Humans are involved in the process, according to Mind Foundry, including by providing feedback on the data used to develop its AI systems. The company said AI does not make the decisions, but rather informs insurance experts about a potential customer’s risks before determining the coverage and pricing for that individual.

“We go through a responsible AI process before we choose an AI technology to develop a product,” said Alessandra Tosi, a senior scientist at the startup. The startup works in highly regulated industries where it’s necessary to help regulators understand how its technology works to ensure it isn’t unfair or discriminatory.

Mind Foundry has also built AI tools to assess other driving issues. In the first 30 days of being deployed, one of its AI models helped Aioi’s European unit detect over 40,000 off-policy delivery trips and found 100 policy holders using personal vehicles for commercial deliveries—helping underwriters review such claims case by case.
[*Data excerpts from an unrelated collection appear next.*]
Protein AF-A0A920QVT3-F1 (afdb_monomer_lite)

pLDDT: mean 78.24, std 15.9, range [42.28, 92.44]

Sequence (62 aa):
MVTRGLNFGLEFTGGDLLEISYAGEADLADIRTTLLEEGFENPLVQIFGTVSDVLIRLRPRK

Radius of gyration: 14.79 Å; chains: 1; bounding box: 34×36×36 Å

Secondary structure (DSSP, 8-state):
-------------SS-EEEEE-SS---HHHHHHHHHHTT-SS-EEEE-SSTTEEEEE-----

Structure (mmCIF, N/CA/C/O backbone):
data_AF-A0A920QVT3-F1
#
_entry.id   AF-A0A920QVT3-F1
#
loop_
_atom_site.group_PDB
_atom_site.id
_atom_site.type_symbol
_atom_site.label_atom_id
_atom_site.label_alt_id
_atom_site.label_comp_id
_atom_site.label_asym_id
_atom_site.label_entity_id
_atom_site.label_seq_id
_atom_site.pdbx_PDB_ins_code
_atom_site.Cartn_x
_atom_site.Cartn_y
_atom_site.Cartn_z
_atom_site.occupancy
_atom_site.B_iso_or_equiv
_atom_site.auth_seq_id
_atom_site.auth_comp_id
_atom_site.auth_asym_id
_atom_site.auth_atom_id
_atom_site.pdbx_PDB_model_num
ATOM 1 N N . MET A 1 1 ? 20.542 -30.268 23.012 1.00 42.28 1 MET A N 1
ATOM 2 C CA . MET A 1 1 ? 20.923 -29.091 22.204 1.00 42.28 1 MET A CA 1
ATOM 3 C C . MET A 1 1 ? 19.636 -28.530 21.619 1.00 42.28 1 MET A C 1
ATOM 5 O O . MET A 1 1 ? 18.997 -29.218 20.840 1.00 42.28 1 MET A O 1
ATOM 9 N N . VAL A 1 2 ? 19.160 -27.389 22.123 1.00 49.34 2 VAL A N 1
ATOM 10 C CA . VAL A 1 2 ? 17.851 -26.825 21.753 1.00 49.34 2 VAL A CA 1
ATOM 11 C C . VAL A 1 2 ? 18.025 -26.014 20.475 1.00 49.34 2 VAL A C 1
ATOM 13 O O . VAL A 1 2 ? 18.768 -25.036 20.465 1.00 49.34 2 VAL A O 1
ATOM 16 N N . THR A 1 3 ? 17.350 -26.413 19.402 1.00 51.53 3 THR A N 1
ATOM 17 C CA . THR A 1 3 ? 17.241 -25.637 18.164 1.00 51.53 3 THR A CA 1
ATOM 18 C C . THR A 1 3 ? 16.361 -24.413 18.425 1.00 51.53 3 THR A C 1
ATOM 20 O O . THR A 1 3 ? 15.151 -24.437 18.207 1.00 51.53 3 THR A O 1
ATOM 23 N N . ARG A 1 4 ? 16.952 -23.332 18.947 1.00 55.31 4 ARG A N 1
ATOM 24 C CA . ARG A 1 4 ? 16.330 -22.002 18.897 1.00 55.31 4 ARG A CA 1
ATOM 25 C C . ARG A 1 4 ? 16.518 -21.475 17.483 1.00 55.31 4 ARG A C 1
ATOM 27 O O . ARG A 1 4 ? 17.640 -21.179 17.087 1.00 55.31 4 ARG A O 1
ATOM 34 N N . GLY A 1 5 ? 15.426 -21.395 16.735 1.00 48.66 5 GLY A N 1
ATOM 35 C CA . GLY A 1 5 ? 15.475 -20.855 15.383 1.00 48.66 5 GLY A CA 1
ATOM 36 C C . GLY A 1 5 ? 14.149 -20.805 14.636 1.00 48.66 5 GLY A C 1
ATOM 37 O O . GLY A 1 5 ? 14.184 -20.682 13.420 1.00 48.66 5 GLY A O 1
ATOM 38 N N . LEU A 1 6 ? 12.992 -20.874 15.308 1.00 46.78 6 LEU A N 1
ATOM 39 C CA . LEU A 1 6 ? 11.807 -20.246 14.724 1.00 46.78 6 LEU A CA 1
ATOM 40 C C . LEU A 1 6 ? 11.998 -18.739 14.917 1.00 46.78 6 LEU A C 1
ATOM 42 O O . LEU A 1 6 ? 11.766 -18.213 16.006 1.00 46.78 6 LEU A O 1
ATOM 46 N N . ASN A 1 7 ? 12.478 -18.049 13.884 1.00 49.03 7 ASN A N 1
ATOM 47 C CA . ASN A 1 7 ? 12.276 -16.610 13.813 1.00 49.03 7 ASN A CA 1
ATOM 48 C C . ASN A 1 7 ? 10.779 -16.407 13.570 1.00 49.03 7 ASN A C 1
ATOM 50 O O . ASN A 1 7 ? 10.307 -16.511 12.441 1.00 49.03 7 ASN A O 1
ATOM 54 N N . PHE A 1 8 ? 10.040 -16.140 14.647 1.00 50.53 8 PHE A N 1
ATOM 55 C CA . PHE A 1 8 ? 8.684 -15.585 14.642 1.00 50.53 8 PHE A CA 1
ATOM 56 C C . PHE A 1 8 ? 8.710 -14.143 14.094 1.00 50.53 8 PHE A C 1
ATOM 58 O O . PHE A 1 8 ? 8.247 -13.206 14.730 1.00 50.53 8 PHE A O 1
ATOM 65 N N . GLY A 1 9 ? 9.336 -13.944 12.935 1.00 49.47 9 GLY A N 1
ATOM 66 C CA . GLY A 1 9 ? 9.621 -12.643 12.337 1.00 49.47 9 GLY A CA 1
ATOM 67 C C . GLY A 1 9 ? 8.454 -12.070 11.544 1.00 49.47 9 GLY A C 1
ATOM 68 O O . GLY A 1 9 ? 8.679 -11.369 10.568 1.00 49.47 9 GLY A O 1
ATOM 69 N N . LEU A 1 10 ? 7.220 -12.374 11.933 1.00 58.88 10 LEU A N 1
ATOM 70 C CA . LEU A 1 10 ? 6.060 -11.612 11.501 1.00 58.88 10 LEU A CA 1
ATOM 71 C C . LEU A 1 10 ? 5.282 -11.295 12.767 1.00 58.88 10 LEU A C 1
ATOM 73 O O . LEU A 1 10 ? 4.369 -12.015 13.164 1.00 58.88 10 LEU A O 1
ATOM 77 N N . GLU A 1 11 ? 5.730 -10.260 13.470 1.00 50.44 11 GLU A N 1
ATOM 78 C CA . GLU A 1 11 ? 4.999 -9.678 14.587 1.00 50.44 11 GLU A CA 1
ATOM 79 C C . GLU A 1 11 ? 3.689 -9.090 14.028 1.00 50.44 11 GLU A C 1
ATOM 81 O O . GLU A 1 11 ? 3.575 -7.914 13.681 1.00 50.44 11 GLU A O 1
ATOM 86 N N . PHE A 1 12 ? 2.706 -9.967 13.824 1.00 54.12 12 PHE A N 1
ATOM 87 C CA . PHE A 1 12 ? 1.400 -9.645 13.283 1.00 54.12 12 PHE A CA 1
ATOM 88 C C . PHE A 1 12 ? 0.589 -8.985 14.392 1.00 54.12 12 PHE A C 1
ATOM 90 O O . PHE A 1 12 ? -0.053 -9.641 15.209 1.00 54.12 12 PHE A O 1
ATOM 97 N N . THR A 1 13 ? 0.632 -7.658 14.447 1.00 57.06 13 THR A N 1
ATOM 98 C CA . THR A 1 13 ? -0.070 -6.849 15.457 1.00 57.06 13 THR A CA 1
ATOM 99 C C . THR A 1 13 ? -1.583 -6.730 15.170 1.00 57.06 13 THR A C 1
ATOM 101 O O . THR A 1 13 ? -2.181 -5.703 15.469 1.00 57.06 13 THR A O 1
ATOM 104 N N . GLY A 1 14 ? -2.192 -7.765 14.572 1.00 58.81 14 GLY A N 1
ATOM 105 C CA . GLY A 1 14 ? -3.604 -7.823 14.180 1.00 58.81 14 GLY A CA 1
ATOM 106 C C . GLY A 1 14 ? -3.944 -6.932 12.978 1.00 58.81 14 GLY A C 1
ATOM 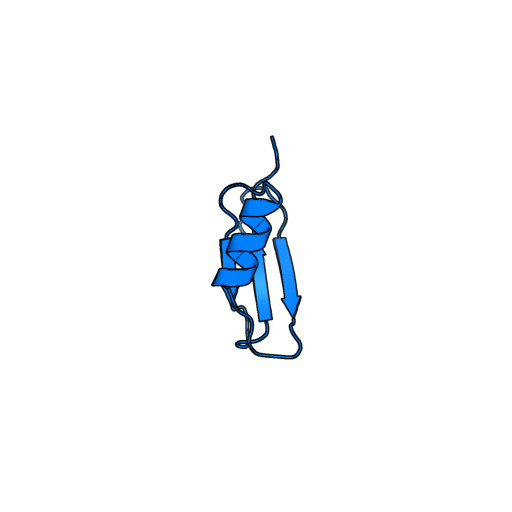107 O O . GLY A 1 14 ? -3.768 -5.717 13.038 1.00 58.81 14 GLY A O 1
ATOM 108 N N . GLY A 1 15 ? -4.452 -7.532 11.898 1.00 68.25 15 GLY A N 1
ATOM 109 C CA . GLY A 1 15 ? -4.948 -6.838 10.698 1.00 68.25 15 GLY A CA 1
ATOM 110 C C . GLY A 1 15 ? -4.449 -7.454 9.393 1.00 68.25 15 GLY A C 1
ATOM 111 O O . GLY A 1 15 ? -3.421 -8.108 9.396 1.00 68.25 15 GLY A O 1
ATOM 112 N N . ASP A 1 16 ? -5.159 -7.290 8.283 1.00 79.69 16 ASP A N 1
ATOM 113 C CA . ASP A 1 16 ? -4.829 -7.989 7.038 1.00 79.69 16 ASP A CA 1
ATOM 114 C C . ASP A 1 16 ? -3.498 -7.522 6.424 1.00 79.69 16 ASP A C 1
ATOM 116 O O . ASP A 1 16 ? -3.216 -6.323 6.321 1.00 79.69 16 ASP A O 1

The company applies AI in other segments too, working to help evaluate risks in public infrastructure such as railways or bridges so governments or cities can prioritize maintenance budget allocations. It builds AI systems to study risks from climate change and has deployed AI to optimize placement of EV charging infrastructure in complex road networks in the UK’s Oxfordshire County Council.

Its toughest task, however, may be trying to use AI to insure AI. Mind Foundry is working to assess the risks of AI for autonomous vehicles, shifting from the current system of looking at drivers’ individual liability to looking at risk from the vehicle and its software across the fleet. “Understanding the risks associated with AVs is the first step towards creating an insurance product to safeguard against that risk,” Mullins said.